Indicate by check mark whether the registrant is a large accelerated filer, an accelerated filer, a non-accelerated filer, a smaller reporting company or an emerging growth company. See the definitions of “large accelerated filer,” “accelerated filer”, “smaller reporting company” and “emerging growth company” in Rule 12b-2 of the Exchange Act.
 
Large accelerated filerAccelerated filer
Non-accelerated filerSmaller reporting company
Emerging growth company
If an emerging growth company, indicate by check mark if the registrant has elected not to use the extended transition period for complying with any new or revised financial accounting standards provided pursuant to Section 7(a)(2)(B) of the Securities Act.


2

 


EXPLANATORY NOTE
This Registration Statement on Form S-8 (this “Registration Statement”) is filed by CACI International Inc, a Delaware corporation (the “Registrant”), to register (i) 812,357 shares of the Registrant’s common stock, par value $0.10 per share (the “Common Stock”), issuable under the CACI International Inc 2025 Incentive Compensation Plan (the “Plan”), and (ii) 200,000 shares of Common Stock that may become available for issuance under the Plan as a result of awards under the Plan or the CACI International Inc 2016 Amended and Restated Incentive Compensation Plan that, in whole or in part, are terminated, expire, are cancelled, are settled in cash, or are withheld for taxes.
PART I
INFORMATION REQUIRED IN THE SECTION 10(a) PROSPECTUS
Item 1.    Plan Information.
The documents containing the information specified in Part I of Form S-8 will be delivered to employees as specified by Rule 428(b)(1) of the Securities Act of 1933, as amended (the “Securities Act”). In accordance with the instructions of Part I of Form S-8, such documents are not being filed with the Securities and Exchange Commission (the “Commission”) either as part of this Registration Statement or as prospectuses or prospectus supplements pursuant to Rule 424 of the Securities Act.
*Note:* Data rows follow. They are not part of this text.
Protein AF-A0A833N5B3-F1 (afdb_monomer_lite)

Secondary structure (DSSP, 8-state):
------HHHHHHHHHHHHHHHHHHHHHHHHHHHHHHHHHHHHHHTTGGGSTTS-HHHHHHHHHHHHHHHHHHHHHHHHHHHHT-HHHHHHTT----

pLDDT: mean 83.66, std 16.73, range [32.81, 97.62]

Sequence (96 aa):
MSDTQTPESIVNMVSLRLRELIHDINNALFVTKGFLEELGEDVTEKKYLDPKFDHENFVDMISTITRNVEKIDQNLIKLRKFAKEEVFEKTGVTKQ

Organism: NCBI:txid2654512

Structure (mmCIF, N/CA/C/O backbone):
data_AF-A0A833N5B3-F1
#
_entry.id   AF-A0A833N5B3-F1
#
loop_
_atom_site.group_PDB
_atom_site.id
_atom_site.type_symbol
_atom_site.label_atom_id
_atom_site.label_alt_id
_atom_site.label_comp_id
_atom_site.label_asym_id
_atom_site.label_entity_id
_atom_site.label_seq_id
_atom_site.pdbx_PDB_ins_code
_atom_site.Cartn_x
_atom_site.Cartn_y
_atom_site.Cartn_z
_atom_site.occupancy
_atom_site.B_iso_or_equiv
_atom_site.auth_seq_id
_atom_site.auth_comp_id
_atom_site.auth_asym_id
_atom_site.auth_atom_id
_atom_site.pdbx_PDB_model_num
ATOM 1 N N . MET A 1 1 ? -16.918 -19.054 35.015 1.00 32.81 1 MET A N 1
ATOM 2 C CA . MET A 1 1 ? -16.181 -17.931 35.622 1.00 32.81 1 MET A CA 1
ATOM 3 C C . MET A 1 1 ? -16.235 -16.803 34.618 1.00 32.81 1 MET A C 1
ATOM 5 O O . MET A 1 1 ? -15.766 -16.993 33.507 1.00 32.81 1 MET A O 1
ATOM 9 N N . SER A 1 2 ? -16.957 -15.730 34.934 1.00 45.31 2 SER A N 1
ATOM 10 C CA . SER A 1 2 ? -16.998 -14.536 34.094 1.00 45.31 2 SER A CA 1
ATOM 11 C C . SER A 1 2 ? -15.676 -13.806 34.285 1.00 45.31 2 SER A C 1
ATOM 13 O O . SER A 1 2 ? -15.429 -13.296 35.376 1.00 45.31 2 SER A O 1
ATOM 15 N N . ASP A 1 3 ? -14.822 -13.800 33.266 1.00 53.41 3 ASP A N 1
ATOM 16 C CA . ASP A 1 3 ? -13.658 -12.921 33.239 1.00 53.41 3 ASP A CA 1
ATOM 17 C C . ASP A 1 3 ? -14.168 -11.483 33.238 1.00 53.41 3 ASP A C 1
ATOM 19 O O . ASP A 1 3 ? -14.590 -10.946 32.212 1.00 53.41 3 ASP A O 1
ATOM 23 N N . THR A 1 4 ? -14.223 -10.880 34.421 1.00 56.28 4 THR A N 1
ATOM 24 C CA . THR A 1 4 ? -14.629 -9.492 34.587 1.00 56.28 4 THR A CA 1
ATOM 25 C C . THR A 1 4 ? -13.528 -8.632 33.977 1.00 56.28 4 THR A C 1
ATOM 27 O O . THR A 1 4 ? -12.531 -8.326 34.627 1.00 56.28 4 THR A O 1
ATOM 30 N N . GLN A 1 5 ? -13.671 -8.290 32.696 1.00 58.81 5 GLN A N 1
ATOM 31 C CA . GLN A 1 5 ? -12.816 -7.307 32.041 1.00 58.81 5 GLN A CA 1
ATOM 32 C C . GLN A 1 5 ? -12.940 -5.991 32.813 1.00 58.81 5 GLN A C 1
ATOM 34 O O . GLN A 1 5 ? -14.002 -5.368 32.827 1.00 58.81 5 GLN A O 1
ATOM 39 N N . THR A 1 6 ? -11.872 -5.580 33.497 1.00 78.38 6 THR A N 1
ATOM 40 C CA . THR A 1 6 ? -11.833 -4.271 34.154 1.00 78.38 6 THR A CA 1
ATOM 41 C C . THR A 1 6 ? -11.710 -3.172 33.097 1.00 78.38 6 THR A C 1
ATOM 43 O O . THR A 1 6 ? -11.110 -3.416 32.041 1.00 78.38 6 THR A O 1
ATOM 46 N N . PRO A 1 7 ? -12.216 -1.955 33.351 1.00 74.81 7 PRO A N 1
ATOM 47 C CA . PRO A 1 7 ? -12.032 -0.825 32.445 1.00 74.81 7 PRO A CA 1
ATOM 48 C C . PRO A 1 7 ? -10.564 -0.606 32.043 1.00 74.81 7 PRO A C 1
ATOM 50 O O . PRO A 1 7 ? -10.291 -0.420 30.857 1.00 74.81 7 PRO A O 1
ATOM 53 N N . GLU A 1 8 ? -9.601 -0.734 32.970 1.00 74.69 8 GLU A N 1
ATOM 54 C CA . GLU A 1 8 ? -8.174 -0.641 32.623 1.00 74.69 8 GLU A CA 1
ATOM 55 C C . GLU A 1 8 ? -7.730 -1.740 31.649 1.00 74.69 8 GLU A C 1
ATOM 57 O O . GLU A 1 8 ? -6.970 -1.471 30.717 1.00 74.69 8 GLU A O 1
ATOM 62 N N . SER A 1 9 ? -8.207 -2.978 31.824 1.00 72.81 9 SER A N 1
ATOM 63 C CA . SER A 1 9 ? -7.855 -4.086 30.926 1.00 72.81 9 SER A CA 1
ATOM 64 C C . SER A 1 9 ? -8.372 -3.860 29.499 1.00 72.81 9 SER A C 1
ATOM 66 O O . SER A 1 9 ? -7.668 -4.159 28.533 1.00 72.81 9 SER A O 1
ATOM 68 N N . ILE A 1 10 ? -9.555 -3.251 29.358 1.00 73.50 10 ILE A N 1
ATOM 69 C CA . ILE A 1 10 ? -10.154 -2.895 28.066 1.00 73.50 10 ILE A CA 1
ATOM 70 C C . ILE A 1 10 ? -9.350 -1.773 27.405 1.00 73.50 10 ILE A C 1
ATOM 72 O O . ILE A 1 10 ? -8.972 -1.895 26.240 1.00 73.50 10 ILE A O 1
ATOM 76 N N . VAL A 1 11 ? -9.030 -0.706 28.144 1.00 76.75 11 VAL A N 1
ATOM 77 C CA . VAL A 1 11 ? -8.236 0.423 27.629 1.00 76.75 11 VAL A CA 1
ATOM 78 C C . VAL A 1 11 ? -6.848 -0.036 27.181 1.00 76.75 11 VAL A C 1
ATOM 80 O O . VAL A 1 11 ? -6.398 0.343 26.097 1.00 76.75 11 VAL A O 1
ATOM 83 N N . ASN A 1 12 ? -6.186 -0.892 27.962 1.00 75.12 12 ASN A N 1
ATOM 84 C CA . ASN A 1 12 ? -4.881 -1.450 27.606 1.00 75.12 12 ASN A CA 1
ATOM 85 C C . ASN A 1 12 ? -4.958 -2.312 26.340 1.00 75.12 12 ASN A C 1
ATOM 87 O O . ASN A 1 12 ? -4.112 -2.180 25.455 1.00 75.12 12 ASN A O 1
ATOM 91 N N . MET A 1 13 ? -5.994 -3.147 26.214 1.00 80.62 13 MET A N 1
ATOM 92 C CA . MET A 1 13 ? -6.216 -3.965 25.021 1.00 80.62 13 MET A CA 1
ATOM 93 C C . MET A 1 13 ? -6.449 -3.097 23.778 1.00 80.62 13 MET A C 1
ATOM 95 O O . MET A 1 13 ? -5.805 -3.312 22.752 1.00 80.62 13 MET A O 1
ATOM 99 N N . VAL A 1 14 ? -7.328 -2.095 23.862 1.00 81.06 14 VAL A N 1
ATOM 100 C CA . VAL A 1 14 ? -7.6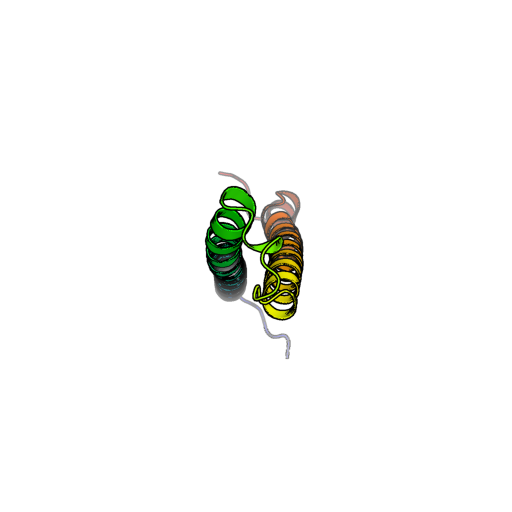10 -1.172 22.749 1.00 81.06 14 VAL A CA 1
ATOM 101 C C . VAL A 1 14 ? -6.359 -0.383 22.367 1.00 81.06 14 VAL A C 1
ATOM 103 O O . VAL A 1 14 ? -6.044 -0.278 21.183 1.00 81.06 14 VAL A O 1
ATOM 106 N N . SER A 1 15 ? -5.601 0.112 23.348 1.00 81.69 15 SER A N 1
ATOM 107 C CA . SER A 1 15 ? -4.360 0.860 23.110 1.00 81.69 15 SER A CA 1
ATOM 108 C C . SER A 1 15 ? 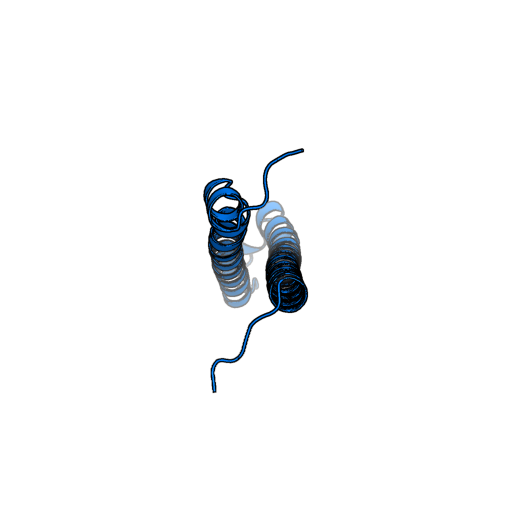-3.301 0.008 22.410 1.00 81.69 15 SER A C 1
ATOM 110 O O . SER A 1 15 ? -2.642 0.482 21.483 1.00 81.69 15 SER A O 1
ATOM 112 N N . LEU A 1 16 ? -3.164 -1.262 22.807 1.00 86.50 16 LEU A N 1
ATOM 113 C CA . LEU A 1 16 ? -2.277 -2.209 22.137 1.00 86.50 16 LEU A CA 1
ATOM 114 C C . LEU A 1 16 ? -2.710 -2.431 20.681 1.00 86.50 16 LEU A C 1
ATOM 116 O O . LEU A 1 16 ? -1.890 -2.297 19.777 1.00 86.50 16 LEU A O 1
ATOM 120 N N . ARG A 1 17 ? -4.005 -2.676 20.438 1.00 85.75 17 ARG A N 1
ATOM 121 C CA . ARG A 1 17 ? -4.542 -2.872 19.079 1.00 85.75 17 ARG A CA 1
ATOM 122 C C . ARG A 1 17 ? -4.386 -1.645 18.187 1.00 85.75 17 ARG A C 1
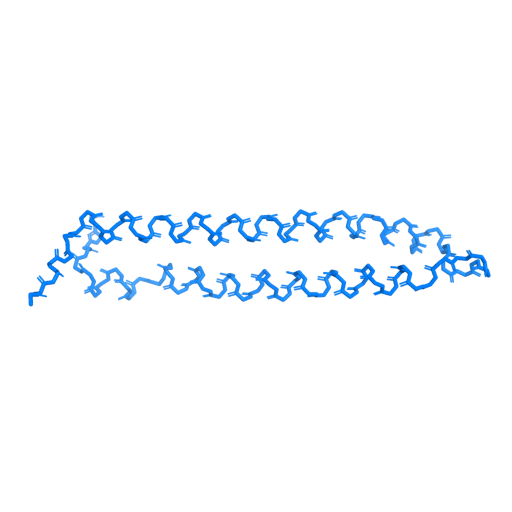ATOM 124 O O . ARG A 1 17 ? -4.066 -1.787 17.011 1.00 85.75 17 ARG A O 1
ATOM 131 N N . LEU A 1 18 ? -4.576 -0.443 18.728 1.00 88.69 18 LEU A N 1
ATOM 132 C CA . LEU A 1 18 ? -4.329 0.798 17.993 1.00 88.69 18 LEU A CA 1
ATOM 133 C C . LEU A 1 18 ? -2.852 0.937 17.619 1.00 88.69 18 LEU A C 1
ATOM 135 O O . LEU A 1 18 ? -2.546 1.298 16.485 1.00 88.69 18 LEU A O 1
ATOM 139 N N . ARG A 1 19 ? -1.937 0.611 18.541 1.00 89.56 19 ARG A N 1
ATOM 140 C CA . ARG A 1 19 ? -0.494 0.648 18.275 1.00 89.56 19 ARG A CA 1
ATOM 141 C C . ARG A 1 19 ? -0.098 -0.330 17.169 1.00 89.56 19 ARG A C 1
ATOM 143 O O . ARG A 1 19 ? 0.652 0.061 16.281 1.00 89.56 19 ARG A O 1
ATOM 150 N N . GLU A 1 20 ? -0.620 -1.554 17.204 1.00 91.44 20 GLU A N 1
ATOM 151 C CA . GLU A 1 20 ? -0.408 -2.565 16.157 1.00 91.44 20 GLU A CA 1
ATOM 152 C C . GLU A 1 20 ? -0.911 -2.069 14.793 1.00 91.44 20 GLU A C 1
ATOM 154 O O . GLU A 1 20 ? -0.163 -2.078 13.820 1.00 91.44 20 GLU A O 1
ATOM 159 N N . LEU A 1 21 ? -2.139 -1.539 14.725 1.00 92.38 21 LEU A N 1
ATOM 160 C CA . LEU A 1 21 ? -2.707 -1.019 13.475 1.00 92.38 21 LEU A CA 1
ATOM 161 C C . LEU A 1 21 ? -1.899 0.147 12.895 1.00 92.38 21 LEU A C 1
ATOM 163 O O . LEU A 1 21 ? -1.663 0.190 11.689 1.00 92.38 21 LEU A O 1
ATOM 167 N N . ILE A 1 22 ? -1.475 1.092 13.739 1.00 92.19 22 ILE A N 1
ATOM 168 C CA . ILE A 1 22 ? -0.646 2.227 13.312 1.00 92.19 22 ILE A CA 1
ATOM 169 C C . ILE A 1 22 ? 0.710 1.732 12.804 1.00 92.19 22 ILE A C 1
ATOM 171 O O . ILE A 1 22 ? 1.185 2.197 11.768 1.00 92.19 22 ILE A O 1
ATOM 175 N N . HIS A 1 23 ? 1.323 0.778 13.507 1.00 94.94 23 HIS A N 1
ATOM 176 C CA . HIS A 1 23 ? 2.586 0.179 13.094 1.00 94.94 23 HIS A CA 1
ATOM 177 C C . HIS A 1 23 ? 2.471 -0.493 11.717 1.00 94.94 23 HIS A C 1
ATOM 179 O O . HIS A 1 23 ? 3.297 -0.237 10.841 1.00 94.94 23 HIS A O 1
ATOM 185 N N . ASP A 1 24 ? 1.422 -1.283 11.491 1.00 94.19 24 ASP A N 1
ATOM 186 C CA . ASP A 1 24 ? 1.200 -1.972 10.217 1.00 94.19 24 ASP A CA 1
ATOM 187 C C . ASP A 1 24 ? 0.986 -0.998 9.053 1.00 94.19 24 ASP A C 1
ATOM 189 O O . ASP A 1 24 ? 1.523 -1.207 7.963 1.00 94.19 24 ASP A O 1
ATOM 193 N N . ILE A 1 25 ? 0.239 0.089 9.283 1.00 96.06 25 ILE A N 1
ATOM 194 C CA . ILE A 1 25 ? 0.053 1.160 8.294 1.00 96.06 25 ILE A CA 1
ATOM 195 C C . ILE A 1 25 ? 1.394 1.823 7.969 1.00 96.06 25 ILE A C 1
ATOM 197 O O . ILE A 1 25 ? 1.726 1.982 6.796 1.00 96.06 25 ILE A O 1
ATOM 201 N N . ASN A 1 26 ? 2.181 2.178 8.987 1.00 96.38 26 ASN A N 1
ATOM 202 C CA . ASN A 1 26 ? 3.473 2.836 8.794 1.00 96.38 26 ASN A CA 1
ATOM 203 C C . ASN A 1 26 ? 4.458 1.950 8.029 1.00 96.38 26 ASN A C 1
ATOM 205 O O . ASN A 1 26 ? 5.144 2.436 7.133 1.00 96.38 26 ASN A O 1
ATOM 209 N N . ASN A 1 27 ? 4.501 0.653 8.337 1.00 97.25 27 ASN A N 1
ATOM 210 C CA . ASN A 1 27 ? 5.361 -0.282 7.623 1.00 97.25 27 ASN A CA 1
ATOM 211 C C . ASN A 1 27 ? 4.942 -0.420 6.149 1.00 97.25 27 ASN A C 1
ATOM 213 O O . ASN A 1 27 ? 5.778 -0.334 5.252 1.00 97.25 27 ASN A O 1
ATOM 217 N N . ALA A 1 28 ? 3.640 -0.561 5.879 1.00 96.56 28 ALA A N 1
ATOM 218 C CA . ALA A 1 28 ? 3.133 -0.622 4.509 1.00 96.56 28 ALA A CA 1
ATOM 219 C C . ALA A 1 28 ? 3.416 0.675 3.729 1.00 96.56 28 ALA A C 1
ATOM 221 O O . ALA A 1 28 ? 3.809 0.611 2.564 1.00 96.56 28 ALA A O 1
ATOM 222 N N . LEU A 1 29 ? 3.281 1.844 4.366 1.00 97.44 29 LEU A N 1
ATOM 223 C CA . LEU A 1 29 ? 3.629 3.140 3.772 1.00 97.44 29 LEU A CA 1
ATOM 224 C C . LEU A 1 29 ? 5.121 3.242 3.456 1.00 97.44 29 LEU A C 1
ATOM 226 O O . LEU A 1 29 ? 5.475 3.698 2.372 1.00 97.44 29 LEU A O 1
ATOM 230 N N . PHE A 1 30 ? 5.985 2.802 4.371 1.00 97.62 30 PHE A N 1
ATOM 231 C CA . PHE A 1 30 ? 7.433 2.822 4.179 1.00 97.62 30 PHE A CA 1
ATOM 232 C C . PHE A 1 30 ? 7.850 1.987 2.963 1.00 97.62 30 PHE A C 1
ATOM 234 O O . PHE A 1 30 ? 8.537 2.492 2.077 1.00 97.62 30 PHE A O 1
ATOM 241 N N . VAL A 1 31 ? 7.362 0.746 2.876 1.00 96.25 31 VAL A N 1
ATOM 242 C CA . VAL A 1 31 ? 7.643 -0.146 1.741 1.00 96.25 31 VAL A CA 1
ATOM 243 C C . VAL A 1 31 ? 7.077 0.421 0.436 1.00 96.25 31 VAL A C 1
ATOM 245 O O . VAL A 1 31 ? 7.770 0.444 -0.576 1.00 96.25 31 VAL A O 1
ATOM 248 N N . THR A 1 32 ? 5.836 0.921 0.457 1.00 97.19 32 THR A N 1
ATOM 249 C CA . THR A 1 32 ? 5.202 1.526 -0.729 1.00 97.19 32 THR A CA 1
ATOM 250 C C . THR A 1 32 ? 5.998 2.719 -1.240 1.00 97.19 32 THR A C 1
ATOM 252 O O . THR A 1 32 ? 6.181 2.860 -2.445 1.00 97.19 32 THR A O 1
ATOM 255 N N . LYS A 1 33 ? 6.482 3.571 -0.330 1.00 96.88 33 LYS A N 1
ATOM 256 C CA . LYS A 1 33 ? 7.278 4.745 -0.678 1.00 96.88 33 LYS A CA 1
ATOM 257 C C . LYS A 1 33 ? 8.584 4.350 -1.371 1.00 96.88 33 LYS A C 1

Such documents and the documents incorporated by reference in this Registration Statement pursuant to Item 3 of Part II of Form S-8, taken together, constitute a prospectus that meets the requirements of Section 10(a) of the Securities Act.
PART II
INFORMATION REQUIRED IN THE REGISTRATION STATEMENT
Item 3.    Incorporation of Certain Documents by Reference.
The following documents, which have previously been filed by the Registrant with the Commission pursuant to the Securities Act and pursuant to the Securities Exchange Act of 1934, as amended (the “Exchange Act”), are incorporated by reference herein and shall be deemed to be a part hereof:
(b)the Registrant’s Current Report on Form 8-K filed with the Commission on July 16, 2025; and
(c)the description of securities contained in Exhibit 4.1 to the Registrant’s Annual Report on Form 10-K for the fiscal year ended June 30, 2020, together with any amendment or report filed with the Commission for the purpose of updating such description.
In addition, all documents subsequently filed by the Registrant with the Commission pursuant to Sections 13(a), 13(c), 14 and 15(d) of the Exchange Act, prior to the filing of a post-effective amendment to this Registration Statement which indicates that all securities offered hereby have been sold or which deregisters all securities remaining unsold, shall be deemed to be incorporated by reference in this Registration Statement and to be a part hereof from the date of filing of such documents. Notwithstanding the foregoing, unless specifically stated to the contrary, none of the information that the Registrant discloses under Items 2.02 or 7.01 of any Current Report on Form 8-K that it may from time to time furnish to the Commission will be incorporated by reference into, or otherwise included in, this Registration Statement.
Any statement, including financial statements, contained in a document incorporated or deemed to be incorporated by reference herein shall be deemed to be modified or superseded for purposes of this Registration Statement to the extent that a statement contained herein or therein or in any other subsequently filed document which also is or is deemed to be incorporated by reference herein modifies or supersedes such statement. Any such statement so modified or superseded shall not be deemed, except as so modified or superseded, to constitute a part of this Registration Statement.
3

 


Item 4.    Description of Securities.
 Not applicable.
Item 5.    Interests of Named Experts and Counsel.
 Not applicable.
Item 6.    Indemnification of Directors and Officers.
Section 145 of the Delaware General Corporation Law affords a Delaware corporation the power to indemnify its present and former directors and officers under certain conditions.
Article EIGHTH of the Registrant’s Certificate of Incorporation provides that the Registrant may, to the full extent permitted by Section 145 of the Delaware General Corporation Law, indemnify all persons that we are permitted to indemnify under Section 145 of the Delaware General Corporation Law, as the same exists or may hereafter be amended.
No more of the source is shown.